Dispelling myths – Strongest support for AOT comes from people who could be saved by it

A commonly propagated myth in the mental health community is that people with severe mental illnesses oppose assisted treatment. In fact, some of the most articulate advocacy on this subject comes from people who have experienced the devastating consequences of untreated mental illness. Advocates like Jonathan Stanley, Valerie Fox, Donnie Buchanan, and Austin Mardon support interventions like assisted outpatient treatment (AOT) because they want to know that if they lose insight into their illness and begin to deteriorate, their families will be able to help them.
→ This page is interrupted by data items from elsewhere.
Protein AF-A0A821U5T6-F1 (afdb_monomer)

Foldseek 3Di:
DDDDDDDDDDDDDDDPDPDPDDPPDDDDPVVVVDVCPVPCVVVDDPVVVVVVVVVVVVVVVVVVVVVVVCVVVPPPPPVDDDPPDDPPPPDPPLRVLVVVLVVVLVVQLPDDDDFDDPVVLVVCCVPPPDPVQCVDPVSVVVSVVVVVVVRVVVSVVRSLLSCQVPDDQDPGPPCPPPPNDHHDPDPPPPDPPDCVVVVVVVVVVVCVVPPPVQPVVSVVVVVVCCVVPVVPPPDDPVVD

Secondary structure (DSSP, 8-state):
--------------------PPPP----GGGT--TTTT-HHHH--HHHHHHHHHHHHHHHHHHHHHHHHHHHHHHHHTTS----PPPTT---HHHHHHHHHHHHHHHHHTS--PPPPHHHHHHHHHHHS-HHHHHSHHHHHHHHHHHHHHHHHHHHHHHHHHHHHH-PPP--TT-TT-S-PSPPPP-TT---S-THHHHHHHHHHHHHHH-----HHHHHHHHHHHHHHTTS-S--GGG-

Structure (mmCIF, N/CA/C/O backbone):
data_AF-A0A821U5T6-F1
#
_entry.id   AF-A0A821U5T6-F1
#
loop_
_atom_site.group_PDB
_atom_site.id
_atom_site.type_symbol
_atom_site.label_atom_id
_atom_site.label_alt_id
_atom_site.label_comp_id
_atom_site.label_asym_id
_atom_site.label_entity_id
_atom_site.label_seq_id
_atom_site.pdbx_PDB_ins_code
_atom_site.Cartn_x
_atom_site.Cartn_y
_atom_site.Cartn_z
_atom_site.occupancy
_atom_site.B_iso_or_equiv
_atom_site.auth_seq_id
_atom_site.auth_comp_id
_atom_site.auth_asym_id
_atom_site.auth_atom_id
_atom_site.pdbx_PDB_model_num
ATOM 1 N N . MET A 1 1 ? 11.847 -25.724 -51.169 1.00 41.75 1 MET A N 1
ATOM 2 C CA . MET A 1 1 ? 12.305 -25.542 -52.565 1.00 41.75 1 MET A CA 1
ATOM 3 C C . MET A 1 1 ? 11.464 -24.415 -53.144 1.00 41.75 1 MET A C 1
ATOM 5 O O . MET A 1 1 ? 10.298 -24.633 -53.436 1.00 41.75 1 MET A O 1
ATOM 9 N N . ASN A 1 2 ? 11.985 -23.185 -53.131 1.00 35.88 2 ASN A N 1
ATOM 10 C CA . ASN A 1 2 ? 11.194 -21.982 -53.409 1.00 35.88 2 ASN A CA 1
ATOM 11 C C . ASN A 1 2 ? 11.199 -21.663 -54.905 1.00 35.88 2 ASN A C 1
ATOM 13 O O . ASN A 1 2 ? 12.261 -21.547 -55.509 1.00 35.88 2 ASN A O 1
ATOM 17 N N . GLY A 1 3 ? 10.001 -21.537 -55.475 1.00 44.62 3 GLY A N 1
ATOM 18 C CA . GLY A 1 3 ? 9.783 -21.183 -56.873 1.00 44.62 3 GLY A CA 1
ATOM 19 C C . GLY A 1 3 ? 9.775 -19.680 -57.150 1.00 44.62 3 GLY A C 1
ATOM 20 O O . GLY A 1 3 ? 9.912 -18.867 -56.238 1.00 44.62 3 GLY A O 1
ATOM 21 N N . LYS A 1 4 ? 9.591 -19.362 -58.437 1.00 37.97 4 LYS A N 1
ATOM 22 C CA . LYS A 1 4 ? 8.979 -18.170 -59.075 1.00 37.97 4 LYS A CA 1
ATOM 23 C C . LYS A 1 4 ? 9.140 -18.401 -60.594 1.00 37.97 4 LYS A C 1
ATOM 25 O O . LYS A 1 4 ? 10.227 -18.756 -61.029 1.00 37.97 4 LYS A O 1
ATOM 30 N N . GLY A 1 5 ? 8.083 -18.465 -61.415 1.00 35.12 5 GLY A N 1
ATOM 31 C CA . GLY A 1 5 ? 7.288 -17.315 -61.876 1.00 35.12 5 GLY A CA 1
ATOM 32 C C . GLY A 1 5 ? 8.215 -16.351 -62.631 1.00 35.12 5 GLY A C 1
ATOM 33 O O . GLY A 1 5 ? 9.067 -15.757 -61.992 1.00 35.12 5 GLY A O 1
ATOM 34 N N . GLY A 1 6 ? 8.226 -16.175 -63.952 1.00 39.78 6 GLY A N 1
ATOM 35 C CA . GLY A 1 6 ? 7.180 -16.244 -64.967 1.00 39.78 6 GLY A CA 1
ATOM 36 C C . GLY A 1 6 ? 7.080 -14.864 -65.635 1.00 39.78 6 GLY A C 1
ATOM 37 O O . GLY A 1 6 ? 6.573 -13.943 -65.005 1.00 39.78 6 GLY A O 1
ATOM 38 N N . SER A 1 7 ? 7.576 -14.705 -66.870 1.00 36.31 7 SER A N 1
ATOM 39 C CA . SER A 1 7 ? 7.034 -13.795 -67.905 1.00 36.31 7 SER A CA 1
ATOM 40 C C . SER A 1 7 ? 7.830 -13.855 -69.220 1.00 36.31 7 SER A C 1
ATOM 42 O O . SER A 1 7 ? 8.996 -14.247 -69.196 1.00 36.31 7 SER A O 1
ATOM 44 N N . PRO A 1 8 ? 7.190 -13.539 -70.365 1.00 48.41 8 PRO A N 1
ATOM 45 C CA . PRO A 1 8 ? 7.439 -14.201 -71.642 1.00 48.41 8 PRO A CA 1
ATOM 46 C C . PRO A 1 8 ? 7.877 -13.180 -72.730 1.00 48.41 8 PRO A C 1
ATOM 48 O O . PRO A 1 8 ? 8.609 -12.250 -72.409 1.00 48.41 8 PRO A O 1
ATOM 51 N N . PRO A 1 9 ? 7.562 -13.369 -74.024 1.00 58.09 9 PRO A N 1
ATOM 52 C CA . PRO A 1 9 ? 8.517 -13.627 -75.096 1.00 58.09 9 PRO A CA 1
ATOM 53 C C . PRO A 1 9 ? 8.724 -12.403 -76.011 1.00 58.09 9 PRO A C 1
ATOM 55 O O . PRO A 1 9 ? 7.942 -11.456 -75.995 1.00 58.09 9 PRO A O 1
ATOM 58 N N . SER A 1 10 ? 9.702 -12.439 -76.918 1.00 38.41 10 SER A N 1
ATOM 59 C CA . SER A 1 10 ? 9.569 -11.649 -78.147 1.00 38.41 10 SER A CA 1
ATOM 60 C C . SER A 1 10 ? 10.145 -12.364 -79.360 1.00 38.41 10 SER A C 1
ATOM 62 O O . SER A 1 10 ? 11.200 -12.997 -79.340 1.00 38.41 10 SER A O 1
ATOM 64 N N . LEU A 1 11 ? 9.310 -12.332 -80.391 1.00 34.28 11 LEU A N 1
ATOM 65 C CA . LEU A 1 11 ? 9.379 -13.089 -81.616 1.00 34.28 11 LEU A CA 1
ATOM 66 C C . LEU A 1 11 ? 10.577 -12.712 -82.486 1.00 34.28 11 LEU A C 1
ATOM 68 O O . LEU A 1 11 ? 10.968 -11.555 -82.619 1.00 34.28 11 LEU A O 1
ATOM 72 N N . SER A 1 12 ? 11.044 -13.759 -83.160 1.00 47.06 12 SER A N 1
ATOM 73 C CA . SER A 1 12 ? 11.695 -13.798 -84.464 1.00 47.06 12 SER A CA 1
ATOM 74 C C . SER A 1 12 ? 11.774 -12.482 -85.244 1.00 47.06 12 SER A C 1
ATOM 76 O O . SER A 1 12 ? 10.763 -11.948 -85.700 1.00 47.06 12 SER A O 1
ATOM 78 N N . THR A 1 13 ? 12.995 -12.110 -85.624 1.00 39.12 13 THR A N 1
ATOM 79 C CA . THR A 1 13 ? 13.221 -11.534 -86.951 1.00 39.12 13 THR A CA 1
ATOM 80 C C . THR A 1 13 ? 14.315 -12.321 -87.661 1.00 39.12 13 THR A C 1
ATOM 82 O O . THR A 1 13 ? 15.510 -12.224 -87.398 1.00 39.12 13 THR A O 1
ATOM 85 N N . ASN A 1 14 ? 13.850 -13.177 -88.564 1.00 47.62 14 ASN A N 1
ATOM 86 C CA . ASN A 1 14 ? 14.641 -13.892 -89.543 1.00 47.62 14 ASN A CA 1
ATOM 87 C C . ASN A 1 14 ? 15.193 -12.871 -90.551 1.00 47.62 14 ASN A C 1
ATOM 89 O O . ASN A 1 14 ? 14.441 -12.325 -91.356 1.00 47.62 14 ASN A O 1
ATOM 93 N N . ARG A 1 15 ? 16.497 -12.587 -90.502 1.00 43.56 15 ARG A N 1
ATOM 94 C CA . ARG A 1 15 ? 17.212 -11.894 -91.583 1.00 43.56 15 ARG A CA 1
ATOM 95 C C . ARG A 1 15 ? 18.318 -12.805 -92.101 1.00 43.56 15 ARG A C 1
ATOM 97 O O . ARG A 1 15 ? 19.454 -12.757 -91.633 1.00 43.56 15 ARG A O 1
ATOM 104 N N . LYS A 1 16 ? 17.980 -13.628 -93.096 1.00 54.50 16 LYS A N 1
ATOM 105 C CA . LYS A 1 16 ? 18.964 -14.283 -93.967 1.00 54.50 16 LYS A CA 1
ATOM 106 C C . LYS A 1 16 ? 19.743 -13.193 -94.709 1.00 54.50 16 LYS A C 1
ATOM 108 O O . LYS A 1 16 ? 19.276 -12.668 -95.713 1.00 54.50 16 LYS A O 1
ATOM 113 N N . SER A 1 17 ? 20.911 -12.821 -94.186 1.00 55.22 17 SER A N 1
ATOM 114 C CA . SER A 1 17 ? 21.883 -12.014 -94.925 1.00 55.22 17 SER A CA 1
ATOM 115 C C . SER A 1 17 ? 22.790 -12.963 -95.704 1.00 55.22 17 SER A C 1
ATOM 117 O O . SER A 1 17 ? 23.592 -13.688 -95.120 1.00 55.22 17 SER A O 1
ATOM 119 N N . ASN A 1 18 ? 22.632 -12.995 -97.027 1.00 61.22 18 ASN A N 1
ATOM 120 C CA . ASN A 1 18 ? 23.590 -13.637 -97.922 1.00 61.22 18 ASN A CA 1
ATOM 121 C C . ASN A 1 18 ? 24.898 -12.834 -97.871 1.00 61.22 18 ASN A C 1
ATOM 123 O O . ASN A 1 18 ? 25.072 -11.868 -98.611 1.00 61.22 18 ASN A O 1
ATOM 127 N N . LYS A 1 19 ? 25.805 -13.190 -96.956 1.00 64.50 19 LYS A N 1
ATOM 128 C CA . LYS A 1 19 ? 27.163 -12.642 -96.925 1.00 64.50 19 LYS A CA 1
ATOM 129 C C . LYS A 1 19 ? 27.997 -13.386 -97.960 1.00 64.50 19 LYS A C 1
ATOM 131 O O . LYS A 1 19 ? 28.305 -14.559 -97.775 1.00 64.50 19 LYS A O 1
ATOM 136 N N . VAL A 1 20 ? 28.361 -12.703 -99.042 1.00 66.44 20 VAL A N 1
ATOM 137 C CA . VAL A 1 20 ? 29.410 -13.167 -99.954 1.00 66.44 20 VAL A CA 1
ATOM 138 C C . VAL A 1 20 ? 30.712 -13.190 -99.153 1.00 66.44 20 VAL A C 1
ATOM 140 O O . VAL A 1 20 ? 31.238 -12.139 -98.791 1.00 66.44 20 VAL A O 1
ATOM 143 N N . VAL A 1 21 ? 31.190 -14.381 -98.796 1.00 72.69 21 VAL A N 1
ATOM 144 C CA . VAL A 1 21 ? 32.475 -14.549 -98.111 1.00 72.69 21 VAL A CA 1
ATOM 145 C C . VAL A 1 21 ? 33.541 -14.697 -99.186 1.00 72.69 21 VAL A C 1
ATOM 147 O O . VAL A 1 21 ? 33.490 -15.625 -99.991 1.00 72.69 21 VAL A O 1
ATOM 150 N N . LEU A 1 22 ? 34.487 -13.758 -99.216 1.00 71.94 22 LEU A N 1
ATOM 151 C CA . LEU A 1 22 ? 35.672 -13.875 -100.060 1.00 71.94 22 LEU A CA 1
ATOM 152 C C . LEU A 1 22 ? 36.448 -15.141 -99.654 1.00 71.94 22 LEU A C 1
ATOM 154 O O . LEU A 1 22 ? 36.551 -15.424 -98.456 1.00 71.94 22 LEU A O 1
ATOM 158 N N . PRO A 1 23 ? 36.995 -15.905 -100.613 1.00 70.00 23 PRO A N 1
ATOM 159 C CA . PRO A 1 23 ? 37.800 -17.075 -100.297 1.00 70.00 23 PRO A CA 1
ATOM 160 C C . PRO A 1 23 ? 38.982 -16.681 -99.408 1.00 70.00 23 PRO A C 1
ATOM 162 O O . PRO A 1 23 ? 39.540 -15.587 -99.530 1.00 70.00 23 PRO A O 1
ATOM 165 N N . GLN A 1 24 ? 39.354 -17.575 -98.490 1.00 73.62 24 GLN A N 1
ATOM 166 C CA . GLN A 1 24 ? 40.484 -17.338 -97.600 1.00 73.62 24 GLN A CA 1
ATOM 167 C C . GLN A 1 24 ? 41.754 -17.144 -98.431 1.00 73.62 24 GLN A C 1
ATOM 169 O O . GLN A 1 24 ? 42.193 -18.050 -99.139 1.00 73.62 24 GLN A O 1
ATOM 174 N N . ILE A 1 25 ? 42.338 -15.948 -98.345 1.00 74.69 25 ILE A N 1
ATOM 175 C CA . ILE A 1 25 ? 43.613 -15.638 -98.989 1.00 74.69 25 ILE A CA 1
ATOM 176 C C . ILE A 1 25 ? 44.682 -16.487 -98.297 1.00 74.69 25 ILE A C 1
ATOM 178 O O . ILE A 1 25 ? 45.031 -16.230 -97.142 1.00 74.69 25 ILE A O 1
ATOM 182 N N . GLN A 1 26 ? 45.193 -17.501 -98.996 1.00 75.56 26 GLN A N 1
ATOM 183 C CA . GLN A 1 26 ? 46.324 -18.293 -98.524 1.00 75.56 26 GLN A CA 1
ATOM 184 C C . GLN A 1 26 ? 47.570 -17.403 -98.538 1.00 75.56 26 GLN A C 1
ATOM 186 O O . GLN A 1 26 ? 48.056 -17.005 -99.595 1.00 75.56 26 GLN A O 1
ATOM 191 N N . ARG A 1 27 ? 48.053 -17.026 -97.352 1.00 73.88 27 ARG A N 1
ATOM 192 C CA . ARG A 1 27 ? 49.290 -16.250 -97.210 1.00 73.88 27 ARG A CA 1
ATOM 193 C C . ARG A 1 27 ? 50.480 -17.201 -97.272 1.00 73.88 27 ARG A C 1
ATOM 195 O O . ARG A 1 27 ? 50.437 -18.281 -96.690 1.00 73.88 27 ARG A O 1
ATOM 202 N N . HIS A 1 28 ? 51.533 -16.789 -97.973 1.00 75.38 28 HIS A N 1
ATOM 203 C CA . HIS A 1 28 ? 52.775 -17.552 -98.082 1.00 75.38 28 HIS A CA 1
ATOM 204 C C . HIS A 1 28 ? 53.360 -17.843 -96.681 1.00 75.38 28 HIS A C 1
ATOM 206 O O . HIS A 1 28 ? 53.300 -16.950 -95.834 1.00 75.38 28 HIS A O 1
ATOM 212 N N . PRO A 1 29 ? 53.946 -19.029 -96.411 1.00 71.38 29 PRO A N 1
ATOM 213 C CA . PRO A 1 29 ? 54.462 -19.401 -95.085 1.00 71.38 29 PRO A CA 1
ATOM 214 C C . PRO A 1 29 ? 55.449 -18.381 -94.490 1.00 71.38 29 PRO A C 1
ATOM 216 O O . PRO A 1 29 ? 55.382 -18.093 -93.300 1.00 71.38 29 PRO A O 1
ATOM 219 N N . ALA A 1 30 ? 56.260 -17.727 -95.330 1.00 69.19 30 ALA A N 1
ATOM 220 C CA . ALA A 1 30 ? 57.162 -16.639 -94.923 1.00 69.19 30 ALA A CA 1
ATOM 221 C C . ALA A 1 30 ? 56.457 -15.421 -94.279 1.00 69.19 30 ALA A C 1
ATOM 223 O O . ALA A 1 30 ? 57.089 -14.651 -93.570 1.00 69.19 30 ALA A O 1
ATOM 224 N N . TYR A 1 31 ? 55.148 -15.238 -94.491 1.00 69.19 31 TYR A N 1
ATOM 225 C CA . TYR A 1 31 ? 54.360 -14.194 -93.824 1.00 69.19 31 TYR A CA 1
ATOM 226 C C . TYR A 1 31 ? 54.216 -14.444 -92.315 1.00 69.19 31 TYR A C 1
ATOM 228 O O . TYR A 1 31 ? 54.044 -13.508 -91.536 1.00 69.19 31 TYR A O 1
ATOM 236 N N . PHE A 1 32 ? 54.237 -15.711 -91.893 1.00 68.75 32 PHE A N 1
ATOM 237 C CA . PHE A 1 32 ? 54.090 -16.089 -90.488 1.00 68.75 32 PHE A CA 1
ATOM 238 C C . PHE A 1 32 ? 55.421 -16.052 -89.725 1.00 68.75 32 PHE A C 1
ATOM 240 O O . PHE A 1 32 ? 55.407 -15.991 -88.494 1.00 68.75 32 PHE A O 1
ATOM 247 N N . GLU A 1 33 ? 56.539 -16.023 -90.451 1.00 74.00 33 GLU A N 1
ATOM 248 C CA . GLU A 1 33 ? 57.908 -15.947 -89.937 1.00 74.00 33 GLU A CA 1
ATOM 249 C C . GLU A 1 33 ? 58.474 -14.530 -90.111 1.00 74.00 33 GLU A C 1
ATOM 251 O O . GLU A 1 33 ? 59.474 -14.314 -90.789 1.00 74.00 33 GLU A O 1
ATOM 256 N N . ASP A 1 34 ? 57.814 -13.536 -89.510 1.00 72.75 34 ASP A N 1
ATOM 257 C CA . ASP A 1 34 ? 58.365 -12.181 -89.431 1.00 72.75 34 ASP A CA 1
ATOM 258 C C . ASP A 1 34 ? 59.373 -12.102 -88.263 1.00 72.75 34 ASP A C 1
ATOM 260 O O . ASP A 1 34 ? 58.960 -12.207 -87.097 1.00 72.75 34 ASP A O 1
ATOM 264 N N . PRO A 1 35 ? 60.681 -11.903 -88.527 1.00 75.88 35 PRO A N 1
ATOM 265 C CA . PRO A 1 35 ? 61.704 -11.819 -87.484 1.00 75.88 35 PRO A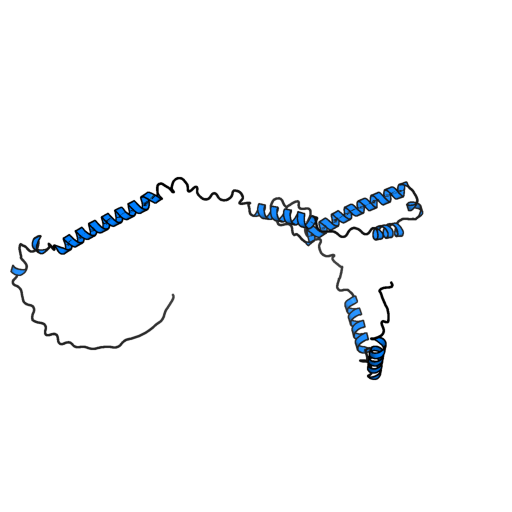 CA 1
ATOM 266 C C . PRO A 1 35 ? 61.493 -10.635 -86.523 1.00 75.88 35 PRO A C 1
ATOM 268 O O . PRO A 1 35 ? 62.064 -10.623 -85.433 1.00 75.88 35 PRO A O 1
ATOM 271 N N . TYR A 1 36 ? 60.647 -9.661 -86.878 1.00 71.50 36 TYR A N 1
ATOM 272 C CA . TYR A 1 36 ? 60.377 -8.461 -86.083 1.00 71.50 36 TYR A CA 1
ATOM 273 C C . TYR A 1 36 ? 59.015 -8.469 -85.378 1.00 71.50 36 TYR A C 1
ATOM 275 O O . TYR A 1 36 ? 58.653 -7.479 -84.737 1.00 71.50 36 TYR A O 1
ATOM 283 N N . LYS A 1 37 ? 58.276 -9.585 -85.411 1.00 73.12 37 LYS A N 1
ATOM 284 C CA . LYS A 1 37 ? 56.957 -9.727 -84.763 1.00 73.12 37 LYS A CA 1
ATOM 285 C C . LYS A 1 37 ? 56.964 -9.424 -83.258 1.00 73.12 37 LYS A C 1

Mr. Mardon said it so well in his op-ed in the Edmonton Journal this week:
I live in constant fear of what will happen to me if I become extremely ill again. I am comforted knowing that if I become so ill that I can no longer understand the need for treatment, my wife and family will be able to legally get me the help I need.

Those who are against enforced treatment do not seem to understand that even those who turn their backs on the beneficial and appropriate treatment they could be receiving from their health providers, will receive some type of treatment.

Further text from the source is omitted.